## TASK OBJECTIVE
Copy the data exactly from the line that contains "ATOM 53 O O" through the line that contains "ATOM 108 C CA", keeping both end lines and leaving out everything else.

## DATA PROVIDED

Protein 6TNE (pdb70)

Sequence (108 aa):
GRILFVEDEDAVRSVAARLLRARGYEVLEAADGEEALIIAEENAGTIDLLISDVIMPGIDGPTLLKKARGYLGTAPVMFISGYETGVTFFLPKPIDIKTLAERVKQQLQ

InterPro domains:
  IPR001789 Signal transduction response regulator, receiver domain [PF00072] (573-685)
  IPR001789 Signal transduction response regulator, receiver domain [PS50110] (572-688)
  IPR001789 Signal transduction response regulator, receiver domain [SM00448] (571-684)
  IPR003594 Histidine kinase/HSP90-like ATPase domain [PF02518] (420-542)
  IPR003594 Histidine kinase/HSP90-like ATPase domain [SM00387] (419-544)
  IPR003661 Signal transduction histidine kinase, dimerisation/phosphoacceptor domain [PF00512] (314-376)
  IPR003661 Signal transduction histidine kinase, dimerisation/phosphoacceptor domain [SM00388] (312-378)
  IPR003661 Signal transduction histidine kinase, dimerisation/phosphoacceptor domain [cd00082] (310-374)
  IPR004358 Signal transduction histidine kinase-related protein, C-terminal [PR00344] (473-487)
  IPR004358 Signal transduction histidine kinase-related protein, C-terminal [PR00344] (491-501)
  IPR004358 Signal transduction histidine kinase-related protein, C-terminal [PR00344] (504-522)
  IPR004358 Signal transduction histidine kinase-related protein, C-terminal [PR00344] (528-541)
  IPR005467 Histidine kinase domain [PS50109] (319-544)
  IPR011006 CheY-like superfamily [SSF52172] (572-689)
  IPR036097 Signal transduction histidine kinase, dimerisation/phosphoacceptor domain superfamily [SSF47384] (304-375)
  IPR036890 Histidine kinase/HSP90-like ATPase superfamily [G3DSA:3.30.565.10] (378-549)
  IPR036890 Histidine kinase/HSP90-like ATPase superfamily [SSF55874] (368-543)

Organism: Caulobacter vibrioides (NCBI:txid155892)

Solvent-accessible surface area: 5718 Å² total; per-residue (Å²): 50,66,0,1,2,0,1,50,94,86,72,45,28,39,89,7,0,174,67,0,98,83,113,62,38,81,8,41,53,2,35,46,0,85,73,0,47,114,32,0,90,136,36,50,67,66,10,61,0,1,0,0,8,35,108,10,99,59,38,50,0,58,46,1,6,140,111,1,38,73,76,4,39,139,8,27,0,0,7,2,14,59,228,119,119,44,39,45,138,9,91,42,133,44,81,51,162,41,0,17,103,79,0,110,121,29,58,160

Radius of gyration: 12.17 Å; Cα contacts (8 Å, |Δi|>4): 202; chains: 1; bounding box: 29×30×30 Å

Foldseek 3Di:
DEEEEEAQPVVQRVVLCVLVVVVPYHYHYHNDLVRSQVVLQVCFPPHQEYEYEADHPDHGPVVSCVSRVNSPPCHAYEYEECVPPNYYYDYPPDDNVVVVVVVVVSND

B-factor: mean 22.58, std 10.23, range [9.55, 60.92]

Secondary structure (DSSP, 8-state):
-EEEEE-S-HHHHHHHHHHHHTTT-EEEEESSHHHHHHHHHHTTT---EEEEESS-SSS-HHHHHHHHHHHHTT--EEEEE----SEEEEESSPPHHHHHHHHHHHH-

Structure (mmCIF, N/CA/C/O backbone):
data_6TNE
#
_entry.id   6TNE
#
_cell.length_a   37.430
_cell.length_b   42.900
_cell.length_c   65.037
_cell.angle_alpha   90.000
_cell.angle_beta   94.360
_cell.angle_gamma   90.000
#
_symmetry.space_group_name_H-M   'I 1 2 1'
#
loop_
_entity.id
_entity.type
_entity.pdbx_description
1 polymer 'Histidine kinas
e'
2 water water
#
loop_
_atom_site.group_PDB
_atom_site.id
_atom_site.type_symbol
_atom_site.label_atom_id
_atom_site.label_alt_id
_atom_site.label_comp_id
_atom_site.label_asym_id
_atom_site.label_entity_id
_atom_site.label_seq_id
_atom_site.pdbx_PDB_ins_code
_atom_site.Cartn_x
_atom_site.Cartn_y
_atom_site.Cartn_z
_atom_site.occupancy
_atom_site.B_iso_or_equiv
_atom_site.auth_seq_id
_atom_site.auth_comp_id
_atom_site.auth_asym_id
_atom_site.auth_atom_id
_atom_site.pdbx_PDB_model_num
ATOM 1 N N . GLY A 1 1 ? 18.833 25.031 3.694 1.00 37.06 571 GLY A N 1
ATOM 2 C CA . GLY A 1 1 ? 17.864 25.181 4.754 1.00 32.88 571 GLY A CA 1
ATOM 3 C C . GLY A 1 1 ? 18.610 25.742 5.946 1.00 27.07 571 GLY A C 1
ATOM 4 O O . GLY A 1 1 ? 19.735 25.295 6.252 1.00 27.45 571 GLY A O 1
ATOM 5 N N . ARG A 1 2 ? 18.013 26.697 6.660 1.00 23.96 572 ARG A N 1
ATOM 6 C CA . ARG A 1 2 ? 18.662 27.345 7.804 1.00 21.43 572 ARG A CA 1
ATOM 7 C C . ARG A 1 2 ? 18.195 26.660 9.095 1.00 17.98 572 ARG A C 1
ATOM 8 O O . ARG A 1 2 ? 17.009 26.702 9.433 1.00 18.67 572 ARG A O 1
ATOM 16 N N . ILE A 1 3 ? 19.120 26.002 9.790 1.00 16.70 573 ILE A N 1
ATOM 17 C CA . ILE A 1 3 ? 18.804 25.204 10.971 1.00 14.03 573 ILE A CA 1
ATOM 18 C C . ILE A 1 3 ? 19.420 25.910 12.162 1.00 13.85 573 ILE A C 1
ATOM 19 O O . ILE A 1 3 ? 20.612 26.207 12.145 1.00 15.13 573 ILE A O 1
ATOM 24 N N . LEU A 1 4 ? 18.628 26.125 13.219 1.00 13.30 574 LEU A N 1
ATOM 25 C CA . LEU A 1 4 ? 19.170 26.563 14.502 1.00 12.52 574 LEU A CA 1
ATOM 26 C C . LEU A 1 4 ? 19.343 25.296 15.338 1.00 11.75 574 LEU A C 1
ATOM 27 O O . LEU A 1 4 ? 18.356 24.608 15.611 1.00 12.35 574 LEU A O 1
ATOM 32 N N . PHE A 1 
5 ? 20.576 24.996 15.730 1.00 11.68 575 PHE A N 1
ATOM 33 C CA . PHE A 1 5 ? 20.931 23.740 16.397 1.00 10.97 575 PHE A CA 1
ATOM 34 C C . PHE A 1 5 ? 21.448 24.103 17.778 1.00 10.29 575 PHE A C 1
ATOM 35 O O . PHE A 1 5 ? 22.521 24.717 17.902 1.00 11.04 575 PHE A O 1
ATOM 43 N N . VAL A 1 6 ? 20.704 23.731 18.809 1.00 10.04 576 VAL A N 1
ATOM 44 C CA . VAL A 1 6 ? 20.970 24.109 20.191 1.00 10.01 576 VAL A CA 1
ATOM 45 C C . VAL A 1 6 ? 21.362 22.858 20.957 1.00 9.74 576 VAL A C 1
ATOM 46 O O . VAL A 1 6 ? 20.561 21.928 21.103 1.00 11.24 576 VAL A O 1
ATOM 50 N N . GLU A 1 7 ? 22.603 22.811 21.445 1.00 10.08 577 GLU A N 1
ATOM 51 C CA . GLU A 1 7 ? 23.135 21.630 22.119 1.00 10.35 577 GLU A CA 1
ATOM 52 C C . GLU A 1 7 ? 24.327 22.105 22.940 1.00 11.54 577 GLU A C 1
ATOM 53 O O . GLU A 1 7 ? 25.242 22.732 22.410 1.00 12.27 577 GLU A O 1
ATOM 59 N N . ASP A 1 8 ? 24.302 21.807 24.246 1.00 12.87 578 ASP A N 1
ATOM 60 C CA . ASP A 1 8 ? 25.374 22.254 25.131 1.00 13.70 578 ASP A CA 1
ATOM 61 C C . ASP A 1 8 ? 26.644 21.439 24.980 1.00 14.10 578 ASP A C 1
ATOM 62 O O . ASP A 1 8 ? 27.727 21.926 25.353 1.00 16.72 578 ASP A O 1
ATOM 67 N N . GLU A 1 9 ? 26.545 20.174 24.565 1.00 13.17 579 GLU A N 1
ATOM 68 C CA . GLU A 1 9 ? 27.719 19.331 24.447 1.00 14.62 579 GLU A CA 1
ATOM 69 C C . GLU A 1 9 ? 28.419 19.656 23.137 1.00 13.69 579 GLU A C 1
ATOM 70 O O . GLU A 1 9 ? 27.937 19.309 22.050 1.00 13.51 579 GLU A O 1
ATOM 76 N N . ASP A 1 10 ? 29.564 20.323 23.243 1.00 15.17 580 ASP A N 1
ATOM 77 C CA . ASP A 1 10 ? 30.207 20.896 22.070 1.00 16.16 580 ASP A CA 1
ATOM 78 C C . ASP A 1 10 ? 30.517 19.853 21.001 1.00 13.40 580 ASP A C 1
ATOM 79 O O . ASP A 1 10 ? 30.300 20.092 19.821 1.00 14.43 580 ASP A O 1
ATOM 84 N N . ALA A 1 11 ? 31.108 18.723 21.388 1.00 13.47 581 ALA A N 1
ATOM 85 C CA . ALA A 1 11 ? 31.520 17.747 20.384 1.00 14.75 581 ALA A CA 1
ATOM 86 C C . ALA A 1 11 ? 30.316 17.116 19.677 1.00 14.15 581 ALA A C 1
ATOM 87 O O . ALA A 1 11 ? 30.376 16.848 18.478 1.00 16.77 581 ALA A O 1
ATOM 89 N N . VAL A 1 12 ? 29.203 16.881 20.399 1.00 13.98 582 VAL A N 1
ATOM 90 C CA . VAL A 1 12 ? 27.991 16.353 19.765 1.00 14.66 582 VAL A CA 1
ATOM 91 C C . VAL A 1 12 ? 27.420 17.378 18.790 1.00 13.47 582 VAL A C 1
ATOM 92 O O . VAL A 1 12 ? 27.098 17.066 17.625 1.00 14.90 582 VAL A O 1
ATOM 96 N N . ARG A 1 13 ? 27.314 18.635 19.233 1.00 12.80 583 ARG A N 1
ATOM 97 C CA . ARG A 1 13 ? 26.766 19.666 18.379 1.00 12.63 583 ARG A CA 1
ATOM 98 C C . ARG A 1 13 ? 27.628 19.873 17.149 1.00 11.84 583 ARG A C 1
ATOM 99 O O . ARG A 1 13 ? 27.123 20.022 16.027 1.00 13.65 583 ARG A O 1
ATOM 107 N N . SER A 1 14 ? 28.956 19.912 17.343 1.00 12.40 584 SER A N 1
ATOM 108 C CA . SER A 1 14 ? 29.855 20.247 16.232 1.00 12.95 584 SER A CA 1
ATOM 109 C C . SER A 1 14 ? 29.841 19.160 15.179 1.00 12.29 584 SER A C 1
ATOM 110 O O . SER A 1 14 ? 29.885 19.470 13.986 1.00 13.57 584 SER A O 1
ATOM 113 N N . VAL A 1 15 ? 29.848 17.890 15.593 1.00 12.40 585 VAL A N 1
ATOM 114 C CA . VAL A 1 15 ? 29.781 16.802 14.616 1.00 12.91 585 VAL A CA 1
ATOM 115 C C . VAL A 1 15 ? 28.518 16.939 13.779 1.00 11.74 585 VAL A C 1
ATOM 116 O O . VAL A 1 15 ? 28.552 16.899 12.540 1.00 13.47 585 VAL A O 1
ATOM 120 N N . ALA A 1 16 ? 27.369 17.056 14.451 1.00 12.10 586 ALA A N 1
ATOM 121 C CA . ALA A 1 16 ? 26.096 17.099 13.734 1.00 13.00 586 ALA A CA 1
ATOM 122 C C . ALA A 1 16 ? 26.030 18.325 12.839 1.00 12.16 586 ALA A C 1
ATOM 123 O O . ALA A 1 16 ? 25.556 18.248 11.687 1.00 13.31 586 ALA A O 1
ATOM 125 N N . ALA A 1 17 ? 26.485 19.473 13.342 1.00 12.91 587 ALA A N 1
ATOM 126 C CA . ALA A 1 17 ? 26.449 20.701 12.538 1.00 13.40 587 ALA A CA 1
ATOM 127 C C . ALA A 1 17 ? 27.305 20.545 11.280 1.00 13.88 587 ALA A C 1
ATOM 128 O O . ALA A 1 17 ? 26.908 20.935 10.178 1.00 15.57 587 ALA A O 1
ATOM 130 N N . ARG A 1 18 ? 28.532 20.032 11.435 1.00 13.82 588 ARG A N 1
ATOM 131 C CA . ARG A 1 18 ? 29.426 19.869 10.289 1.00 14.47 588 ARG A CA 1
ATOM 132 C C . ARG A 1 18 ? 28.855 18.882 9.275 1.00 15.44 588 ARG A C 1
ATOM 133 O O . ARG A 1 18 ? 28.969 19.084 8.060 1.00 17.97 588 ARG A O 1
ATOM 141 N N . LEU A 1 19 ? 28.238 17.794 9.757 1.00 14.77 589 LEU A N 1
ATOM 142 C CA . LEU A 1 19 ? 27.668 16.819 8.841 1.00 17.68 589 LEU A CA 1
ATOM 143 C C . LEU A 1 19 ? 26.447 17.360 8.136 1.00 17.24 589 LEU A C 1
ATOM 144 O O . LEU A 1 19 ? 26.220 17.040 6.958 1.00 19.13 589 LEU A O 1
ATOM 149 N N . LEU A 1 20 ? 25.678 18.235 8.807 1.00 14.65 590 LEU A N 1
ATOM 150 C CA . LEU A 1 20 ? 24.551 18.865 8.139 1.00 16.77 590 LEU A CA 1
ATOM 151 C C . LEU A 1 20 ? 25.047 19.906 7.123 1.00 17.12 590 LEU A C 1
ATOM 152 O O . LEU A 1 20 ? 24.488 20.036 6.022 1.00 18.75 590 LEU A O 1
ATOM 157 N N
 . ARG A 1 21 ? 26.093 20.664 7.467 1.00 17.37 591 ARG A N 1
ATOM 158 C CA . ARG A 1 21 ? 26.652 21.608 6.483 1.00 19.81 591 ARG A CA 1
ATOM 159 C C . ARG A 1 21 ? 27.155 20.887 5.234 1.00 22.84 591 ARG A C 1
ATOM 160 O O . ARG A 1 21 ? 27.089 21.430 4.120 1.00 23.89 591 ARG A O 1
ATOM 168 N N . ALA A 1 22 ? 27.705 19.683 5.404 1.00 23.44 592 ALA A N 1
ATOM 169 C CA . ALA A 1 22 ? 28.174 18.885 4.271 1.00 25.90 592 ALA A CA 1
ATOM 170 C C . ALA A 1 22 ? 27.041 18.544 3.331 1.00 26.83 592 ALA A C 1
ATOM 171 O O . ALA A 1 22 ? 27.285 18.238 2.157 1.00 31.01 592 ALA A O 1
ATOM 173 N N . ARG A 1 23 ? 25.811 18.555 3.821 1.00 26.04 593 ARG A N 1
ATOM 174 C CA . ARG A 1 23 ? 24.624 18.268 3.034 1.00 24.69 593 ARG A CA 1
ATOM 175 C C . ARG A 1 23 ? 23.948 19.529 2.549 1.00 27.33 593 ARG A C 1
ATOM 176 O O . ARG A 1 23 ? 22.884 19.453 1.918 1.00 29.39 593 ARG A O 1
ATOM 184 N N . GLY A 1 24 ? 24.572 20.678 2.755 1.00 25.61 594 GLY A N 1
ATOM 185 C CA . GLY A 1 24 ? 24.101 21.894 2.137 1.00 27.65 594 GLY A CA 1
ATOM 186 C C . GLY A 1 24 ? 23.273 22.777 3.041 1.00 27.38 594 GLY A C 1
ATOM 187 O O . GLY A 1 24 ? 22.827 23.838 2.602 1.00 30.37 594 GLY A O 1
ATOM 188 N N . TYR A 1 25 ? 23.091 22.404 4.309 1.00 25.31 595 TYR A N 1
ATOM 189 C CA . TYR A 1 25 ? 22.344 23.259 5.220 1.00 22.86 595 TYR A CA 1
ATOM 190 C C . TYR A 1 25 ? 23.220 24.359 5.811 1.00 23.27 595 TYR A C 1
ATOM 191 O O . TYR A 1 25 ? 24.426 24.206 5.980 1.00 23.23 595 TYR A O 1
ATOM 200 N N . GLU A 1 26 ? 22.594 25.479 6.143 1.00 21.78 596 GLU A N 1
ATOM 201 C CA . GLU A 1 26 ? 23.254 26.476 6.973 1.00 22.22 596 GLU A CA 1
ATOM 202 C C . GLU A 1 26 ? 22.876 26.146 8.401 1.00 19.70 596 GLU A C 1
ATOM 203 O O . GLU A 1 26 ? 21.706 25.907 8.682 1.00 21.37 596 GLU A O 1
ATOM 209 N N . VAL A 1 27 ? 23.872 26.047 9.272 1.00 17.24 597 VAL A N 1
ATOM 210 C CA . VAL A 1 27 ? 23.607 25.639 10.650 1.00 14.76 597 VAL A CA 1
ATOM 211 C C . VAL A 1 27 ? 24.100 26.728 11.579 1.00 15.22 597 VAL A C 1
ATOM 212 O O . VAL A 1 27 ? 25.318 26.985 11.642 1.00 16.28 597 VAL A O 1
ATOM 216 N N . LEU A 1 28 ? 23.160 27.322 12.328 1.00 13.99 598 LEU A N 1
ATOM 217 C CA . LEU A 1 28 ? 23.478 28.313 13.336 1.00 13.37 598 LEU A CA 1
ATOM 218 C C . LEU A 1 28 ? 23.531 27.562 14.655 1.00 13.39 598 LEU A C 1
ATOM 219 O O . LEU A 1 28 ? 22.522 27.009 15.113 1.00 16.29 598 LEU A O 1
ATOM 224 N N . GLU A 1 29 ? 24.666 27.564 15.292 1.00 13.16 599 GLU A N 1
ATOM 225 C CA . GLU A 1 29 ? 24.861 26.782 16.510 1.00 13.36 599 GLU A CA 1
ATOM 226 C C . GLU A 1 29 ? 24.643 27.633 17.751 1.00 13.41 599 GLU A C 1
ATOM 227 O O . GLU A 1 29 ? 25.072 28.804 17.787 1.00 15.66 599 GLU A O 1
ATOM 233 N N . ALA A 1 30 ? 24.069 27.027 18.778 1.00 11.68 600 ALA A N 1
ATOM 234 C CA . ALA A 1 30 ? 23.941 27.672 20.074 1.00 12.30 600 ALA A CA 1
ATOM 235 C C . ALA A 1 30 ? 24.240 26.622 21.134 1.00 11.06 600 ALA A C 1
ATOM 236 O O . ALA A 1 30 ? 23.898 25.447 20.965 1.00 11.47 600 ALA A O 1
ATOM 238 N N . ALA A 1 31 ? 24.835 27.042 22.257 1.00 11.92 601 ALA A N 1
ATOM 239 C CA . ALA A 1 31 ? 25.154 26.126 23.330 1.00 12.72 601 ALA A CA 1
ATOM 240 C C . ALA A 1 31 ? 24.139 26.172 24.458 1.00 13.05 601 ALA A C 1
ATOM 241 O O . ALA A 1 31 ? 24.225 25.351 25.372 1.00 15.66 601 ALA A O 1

## FINISHED TASK
ATOM 53 O O . GLU A 1 7 ? 25.242 22.732 22.410 1.00 12.27 577 GLU A O 1
ATOM 59 N N . ASP A 1 8 ? 24.302 21.807 24.246 1.00 12.87 578 ASP A N 1
ATOM 60 C CA . ASP A 1 8 ? 25.374 22.254 25.131 1.00 13.70 578 ASP A CA 1
ATOM 61 C C . ASP A 1 8 ? 26.644 21.439 24.980 1.00 14.10 578 ASP A C 1
ATOM 62 O O . ASP A 1 8 ? 27.727 21.926 25.353 1.00 16.72 578 ASP A O 1
ATOM 67 N N . GLU A 1 9 ? 26.545 20.174 24.565 1.00 13.17 579 GLU A N 1
ATOM 68 C CA . GLU A 1 9 ? 27.719 19.331 24.447 1.00 14.62 579 GLU A CA 1
ATOM 69 C C . GLU A 1 9 ? 28.419 19.656 23.137 1.00 13.69 579 GLU A C 1
ATOM 70 O O . GLU A 1 9 ? 27.937 19.309 22.050 1.00 13.51 579 GLU A O 1
ATOM 76 N N . ASP A 1 10 ? 29.564 20.323 23.243 1.00 15.17 580 ASP A N 1
ATOM 77 C CA . ASP A 1 10 ? 30.207 20.896 22.070 1.00 16.16 580 ASP A CA 1
ATOM 78 C C . ASP A 1 10 ? 30.517 19.853 21.001 1.00 13.40 580 ASP A C 1
ATOM 79 O O . ASP A 1 10 ? 30.300 20.092 19.821 1.00 14.43 580 ASP A O 1
ATOM 84 N N . ALA A 1 11 ? 31.108 18.723 21.388 1.00 13.47 581 ALA A N 1
ATOM 85 C CA . ALA A 1 11 ? 31.520 17.747 20.384 1.00 14.75 581 ALA A CA 1
ATOM 86 C C . ALA A 1 11 ? 30.316 17.116 19.677 1.00 14.15 581 ALA A C 1
ATOM 87 O O . ALA A 1 11 ? 30.376 16.848 18.478 1.00 16.77 581 ALA A O 1
ATOM 89 N N . VAL A 1 12 ? 29.203 16.881 20.399 1.00 13.98 582 VAL A N 1
ATOM 90 C CA . VAL A 1 12 ? 27.991 16.353 19.765 1.00 14.66 582 VAL A CA 1
ATOM 91 C C . VAL A 1 12 ? 27.420 17.378 18.790 1.00 13.47 582 VAL A C 1
ATOM 92 O O . VAL A 1 12 ? 27.098 17.066 17.625 1.00 14.90 582 VAL A O 1
ATOM 96 N N . ARG A 1 13 ? 27.314 18.635 19.233 1.00 12.80 583 ARG A N 1
ATOM 97 C CA . ARG A 1 13 ? 26.766 19.666 18.379 1.00 12.63 583 ARG A CA 1
ATOM 98 C C . ARG A 1 13 ? 27.628 19.873 17.149 1.00 11.84 583 ARG A C 1
ATOM 99 O O . ARG A 1 13 ? 27.123 20.022 16.027 1.00 13.65 583 ARG A O 1
ATOM 107 N N . SER A 1 14 ? 28.956 19.912 17.343 1.00 12.40 584 SER A N 1
ATOM 108 C CA . SER A 1 14 ? 29.855 20.247 16.232 1.00 12.95 584 SER A CA 1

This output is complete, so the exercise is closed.